Abelard to his comrades against Bernard
Published online by Cambridge University Press: 23 October 2020
Summary
To his most beloved companions their most beloved servant, greetings.
1. It is sufficient proof of the glory of the martyr Vincent that when his deeds were written down the Enemy envied his claim to fame. Something of the kind has now happened to me as well, so that a comparison of things similar may be carried through from the greatest to the smallest. For that enemy, long since hidden, who has hitherto pretended to be a friend, in fact my dearest friend, has now burst out into such a blaze of envy that he could not bear the fame won by my writings, for he believed his own glory was diminished by them as much as he thought I was exalted. 2. I had some time ago heard that he had been seriously distressed that I had given the name of Theology to that work of mine on the Holy Trinity, which I composed as the Lord granted.
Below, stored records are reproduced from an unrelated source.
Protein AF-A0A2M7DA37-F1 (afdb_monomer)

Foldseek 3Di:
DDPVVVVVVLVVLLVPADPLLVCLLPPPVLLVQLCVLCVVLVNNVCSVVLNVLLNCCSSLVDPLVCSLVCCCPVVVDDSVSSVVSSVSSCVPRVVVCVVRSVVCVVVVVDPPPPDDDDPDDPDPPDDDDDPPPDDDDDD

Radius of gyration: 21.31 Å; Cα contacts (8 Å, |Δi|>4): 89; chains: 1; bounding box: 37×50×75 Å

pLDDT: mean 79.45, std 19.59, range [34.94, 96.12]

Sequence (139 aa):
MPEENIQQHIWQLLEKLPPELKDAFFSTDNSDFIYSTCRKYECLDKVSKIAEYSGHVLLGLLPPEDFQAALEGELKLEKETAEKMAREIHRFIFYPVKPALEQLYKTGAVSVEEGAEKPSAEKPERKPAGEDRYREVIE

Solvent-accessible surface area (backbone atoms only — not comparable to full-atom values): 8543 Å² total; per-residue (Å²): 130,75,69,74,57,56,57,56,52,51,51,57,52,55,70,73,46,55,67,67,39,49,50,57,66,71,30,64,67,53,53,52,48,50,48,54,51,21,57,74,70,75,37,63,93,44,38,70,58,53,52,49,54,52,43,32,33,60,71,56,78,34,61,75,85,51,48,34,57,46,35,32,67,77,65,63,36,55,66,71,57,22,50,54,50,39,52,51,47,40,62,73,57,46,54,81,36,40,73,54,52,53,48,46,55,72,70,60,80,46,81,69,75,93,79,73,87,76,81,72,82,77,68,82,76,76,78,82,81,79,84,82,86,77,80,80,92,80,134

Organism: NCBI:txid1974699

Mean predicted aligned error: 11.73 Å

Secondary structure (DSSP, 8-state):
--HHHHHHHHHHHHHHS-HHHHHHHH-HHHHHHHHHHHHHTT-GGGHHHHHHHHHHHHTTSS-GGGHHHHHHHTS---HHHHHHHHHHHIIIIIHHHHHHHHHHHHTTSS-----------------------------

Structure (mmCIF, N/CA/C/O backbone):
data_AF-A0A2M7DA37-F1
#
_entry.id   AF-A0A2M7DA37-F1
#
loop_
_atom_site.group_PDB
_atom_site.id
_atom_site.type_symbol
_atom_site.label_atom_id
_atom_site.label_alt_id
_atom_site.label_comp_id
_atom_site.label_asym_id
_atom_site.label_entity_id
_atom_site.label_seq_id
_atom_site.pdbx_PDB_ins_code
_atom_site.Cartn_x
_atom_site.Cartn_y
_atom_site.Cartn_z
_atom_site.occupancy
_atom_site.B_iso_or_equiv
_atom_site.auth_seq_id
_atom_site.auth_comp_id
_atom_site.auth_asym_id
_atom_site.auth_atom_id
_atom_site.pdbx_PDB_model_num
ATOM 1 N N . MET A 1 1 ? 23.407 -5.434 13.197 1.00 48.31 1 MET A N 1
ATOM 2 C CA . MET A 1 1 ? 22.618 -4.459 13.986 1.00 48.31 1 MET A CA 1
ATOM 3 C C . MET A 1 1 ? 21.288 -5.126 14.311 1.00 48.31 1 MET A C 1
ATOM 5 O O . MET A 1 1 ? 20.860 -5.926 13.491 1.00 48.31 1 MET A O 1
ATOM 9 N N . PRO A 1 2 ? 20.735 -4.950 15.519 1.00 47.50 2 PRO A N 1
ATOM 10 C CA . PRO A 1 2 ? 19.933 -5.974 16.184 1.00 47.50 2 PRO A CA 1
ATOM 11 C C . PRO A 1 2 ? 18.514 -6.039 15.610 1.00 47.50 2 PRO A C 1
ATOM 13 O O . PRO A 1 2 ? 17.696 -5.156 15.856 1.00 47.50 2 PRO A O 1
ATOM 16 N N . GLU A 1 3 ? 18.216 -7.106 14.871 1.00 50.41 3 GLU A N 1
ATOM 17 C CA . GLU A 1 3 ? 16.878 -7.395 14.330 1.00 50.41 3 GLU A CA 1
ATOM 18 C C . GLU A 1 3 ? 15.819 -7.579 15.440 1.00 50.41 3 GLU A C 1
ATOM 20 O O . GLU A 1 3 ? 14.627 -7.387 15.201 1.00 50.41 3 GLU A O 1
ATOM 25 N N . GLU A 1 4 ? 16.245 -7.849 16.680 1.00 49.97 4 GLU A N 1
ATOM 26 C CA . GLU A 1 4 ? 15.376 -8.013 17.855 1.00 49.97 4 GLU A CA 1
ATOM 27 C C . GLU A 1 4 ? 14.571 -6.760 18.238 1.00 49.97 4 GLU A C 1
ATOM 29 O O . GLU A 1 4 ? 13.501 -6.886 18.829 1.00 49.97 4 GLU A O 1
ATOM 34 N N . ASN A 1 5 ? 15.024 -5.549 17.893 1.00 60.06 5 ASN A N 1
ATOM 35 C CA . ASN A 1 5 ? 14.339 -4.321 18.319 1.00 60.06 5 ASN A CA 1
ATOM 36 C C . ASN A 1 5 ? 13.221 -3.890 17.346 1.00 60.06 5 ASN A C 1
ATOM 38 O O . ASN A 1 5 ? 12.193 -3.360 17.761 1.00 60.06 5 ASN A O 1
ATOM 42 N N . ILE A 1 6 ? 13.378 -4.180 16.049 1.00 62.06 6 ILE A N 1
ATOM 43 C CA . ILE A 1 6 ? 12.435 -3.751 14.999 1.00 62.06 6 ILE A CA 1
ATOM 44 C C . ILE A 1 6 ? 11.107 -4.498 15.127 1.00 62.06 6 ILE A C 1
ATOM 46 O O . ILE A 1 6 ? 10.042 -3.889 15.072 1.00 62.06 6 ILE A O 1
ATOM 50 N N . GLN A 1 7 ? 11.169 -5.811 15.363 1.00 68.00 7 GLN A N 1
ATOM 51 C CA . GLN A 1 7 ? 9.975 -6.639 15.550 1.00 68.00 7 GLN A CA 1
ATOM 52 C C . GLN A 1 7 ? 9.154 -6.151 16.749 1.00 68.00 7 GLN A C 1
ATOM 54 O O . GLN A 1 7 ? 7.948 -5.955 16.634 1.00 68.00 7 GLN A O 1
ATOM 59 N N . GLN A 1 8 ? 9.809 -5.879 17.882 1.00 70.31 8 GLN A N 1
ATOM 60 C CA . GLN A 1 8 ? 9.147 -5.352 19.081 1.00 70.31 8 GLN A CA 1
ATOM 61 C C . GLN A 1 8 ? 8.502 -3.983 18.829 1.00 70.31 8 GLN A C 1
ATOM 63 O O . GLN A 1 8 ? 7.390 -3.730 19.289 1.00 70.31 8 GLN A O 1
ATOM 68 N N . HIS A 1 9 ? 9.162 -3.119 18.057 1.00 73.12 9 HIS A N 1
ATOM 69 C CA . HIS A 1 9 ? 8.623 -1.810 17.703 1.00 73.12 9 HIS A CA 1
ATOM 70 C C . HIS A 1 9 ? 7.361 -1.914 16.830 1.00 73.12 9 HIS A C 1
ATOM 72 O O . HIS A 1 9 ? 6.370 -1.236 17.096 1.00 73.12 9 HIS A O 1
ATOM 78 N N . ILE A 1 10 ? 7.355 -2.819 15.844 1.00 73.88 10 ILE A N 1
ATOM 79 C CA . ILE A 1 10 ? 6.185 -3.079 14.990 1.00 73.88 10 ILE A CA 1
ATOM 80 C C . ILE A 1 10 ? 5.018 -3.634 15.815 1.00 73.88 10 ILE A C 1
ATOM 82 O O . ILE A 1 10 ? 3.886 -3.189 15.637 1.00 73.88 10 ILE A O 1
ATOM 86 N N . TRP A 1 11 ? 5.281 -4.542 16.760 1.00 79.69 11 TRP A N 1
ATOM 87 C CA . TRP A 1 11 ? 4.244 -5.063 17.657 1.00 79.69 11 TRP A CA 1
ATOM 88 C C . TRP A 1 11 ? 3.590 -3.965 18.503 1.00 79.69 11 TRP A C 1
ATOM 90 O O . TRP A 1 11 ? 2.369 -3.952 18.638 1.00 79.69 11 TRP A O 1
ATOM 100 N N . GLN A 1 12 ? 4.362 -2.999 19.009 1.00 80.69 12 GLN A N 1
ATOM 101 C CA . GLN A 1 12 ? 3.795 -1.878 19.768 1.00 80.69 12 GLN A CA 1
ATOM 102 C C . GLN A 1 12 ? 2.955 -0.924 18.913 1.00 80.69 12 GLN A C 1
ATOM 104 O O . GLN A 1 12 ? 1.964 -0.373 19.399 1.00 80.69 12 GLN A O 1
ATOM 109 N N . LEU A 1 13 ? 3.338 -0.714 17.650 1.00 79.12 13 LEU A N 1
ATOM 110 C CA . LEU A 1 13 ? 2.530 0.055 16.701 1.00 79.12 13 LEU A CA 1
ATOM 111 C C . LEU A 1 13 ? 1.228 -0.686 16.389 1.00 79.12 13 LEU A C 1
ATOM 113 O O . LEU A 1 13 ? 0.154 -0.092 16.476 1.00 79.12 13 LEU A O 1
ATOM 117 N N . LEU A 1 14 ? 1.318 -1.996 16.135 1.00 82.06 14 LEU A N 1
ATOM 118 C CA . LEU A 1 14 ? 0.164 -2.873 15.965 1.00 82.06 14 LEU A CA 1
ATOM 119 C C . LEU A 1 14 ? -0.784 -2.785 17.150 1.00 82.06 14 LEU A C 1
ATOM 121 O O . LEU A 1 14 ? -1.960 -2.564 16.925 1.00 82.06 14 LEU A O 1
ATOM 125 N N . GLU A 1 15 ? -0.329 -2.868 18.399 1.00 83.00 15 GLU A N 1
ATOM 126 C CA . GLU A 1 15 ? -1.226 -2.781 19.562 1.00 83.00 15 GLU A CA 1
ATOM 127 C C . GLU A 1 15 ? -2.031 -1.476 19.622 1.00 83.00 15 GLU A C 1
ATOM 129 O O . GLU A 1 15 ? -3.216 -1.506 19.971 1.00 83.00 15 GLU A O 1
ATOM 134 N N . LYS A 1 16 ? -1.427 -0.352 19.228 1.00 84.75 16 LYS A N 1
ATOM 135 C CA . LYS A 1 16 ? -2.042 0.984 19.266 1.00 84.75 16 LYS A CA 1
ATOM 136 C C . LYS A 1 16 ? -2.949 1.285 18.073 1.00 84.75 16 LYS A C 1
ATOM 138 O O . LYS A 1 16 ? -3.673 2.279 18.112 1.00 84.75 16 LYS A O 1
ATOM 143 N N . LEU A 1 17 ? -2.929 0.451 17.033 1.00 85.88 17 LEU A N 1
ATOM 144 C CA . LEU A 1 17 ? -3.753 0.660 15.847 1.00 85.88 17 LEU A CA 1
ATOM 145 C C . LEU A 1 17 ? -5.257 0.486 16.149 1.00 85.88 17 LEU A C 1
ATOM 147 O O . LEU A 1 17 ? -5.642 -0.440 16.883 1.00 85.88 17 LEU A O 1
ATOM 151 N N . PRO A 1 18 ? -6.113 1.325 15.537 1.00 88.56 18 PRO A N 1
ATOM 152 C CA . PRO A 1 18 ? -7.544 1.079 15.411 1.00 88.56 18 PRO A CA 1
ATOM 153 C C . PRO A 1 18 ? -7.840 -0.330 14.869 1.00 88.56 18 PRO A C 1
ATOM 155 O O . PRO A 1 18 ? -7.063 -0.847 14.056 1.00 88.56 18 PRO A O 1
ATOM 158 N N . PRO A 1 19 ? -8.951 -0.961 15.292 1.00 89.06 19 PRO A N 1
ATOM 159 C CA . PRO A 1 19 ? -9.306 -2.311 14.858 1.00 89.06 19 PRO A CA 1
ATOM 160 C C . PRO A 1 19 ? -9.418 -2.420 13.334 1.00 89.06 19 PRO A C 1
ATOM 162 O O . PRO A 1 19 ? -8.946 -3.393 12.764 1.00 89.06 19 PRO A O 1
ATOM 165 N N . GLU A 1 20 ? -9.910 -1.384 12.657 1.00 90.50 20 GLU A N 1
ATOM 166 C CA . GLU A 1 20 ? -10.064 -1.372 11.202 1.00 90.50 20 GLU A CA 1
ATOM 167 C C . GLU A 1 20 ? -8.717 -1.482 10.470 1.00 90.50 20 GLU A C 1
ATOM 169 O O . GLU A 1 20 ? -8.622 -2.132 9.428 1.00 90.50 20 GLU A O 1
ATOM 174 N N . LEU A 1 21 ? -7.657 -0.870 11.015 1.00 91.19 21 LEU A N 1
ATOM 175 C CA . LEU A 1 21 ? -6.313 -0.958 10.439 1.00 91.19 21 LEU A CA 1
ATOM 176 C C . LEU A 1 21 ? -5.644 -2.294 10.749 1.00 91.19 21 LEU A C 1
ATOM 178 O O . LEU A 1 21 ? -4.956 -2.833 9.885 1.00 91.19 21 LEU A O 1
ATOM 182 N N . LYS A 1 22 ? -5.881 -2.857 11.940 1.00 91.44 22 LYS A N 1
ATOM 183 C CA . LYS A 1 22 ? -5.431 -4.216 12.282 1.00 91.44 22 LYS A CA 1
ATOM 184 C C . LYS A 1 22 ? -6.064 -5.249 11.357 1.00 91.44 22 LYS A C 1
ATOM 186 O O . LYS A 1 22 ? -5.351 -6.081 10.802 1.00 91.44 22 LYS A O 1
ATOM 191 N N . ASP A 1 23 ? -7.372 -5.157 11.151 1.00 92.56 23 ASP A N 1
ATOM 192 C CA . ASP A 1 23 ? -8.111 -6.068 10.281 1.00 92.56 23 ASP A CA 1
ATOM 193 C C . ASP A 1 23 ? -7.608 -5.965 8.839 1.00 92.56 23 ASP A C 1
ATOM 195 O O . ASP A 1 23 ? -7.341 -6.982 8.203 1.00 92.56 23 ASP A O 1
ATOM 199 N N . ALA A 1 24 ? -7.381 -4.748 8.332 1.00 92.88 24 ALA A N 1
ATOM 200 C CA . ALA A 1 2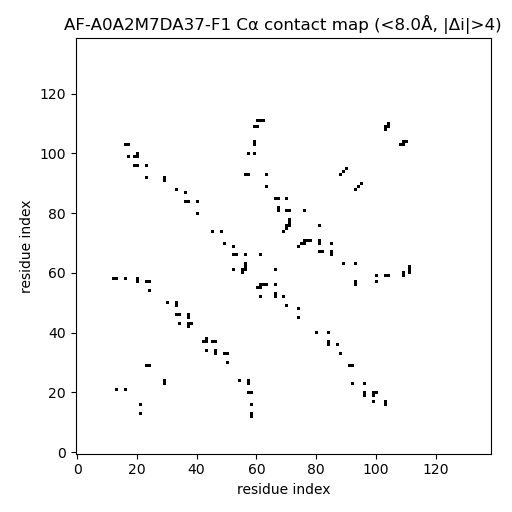4 ? -6.796 -4.559 7.008 1.00 92.88 24 ALA A CA 1
ATOM 201 C C . ALA A 1 24 ? -5.350 -5.073 6.905 1.00 92.88 24 ALA A C 1
ATOM 203 O O . ALA A 1 24 ? -4.971 -5.592 5.855 1.00 92.88 24 ALA A O 1
ATOM 204 N N . PHE A 1 25 ? -4.552 -4.959 7.969 1.00 91.50 25 PHE A N 1
ATOM 205 C CA . PHE A 1 25 ? -3.172 -5.448 7.998 1.00 91.50 25 PHE A CA 1
ATOM 206 C C . PHE A 1 25 ? -3.102 -6.981 7.964 1.00 91.50 25 PHE A C 1
ATOM 208 O O . PHE A 1 25 ? -2.274 -7.540 7.250 1.00 91.50 25 PHE A O 1
ATOM 215 N N . PHE A 1 26 ? -3.989 -7.668 8.691 1.00 91.25 26 PHE A N 1
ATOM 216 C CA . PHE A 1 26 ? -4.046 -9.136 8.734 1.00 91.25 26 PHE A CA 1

In the end he could by no means tolerate this, and decreed that it should be called Stultilogy rather than Theology. Thanks be to God that the labour I put into this work of mine could have been so highly valued as to be worthy to move first the masters of France, then monks and those judged higher in religious worth, to feel such impudent and patent envy. 3. The Lord will provide for His own work, so as not to allow what I wrote with His inspiration to be destroyed by the malice of the wicked. The more often he raved against it, the more confident I became, with the Lord's consent, that it brought about not the lowering of that work but its exaltation:
Envy seeks out the peaks, the winds blow through the highest places;
And lightning bolts strike the highest mountains.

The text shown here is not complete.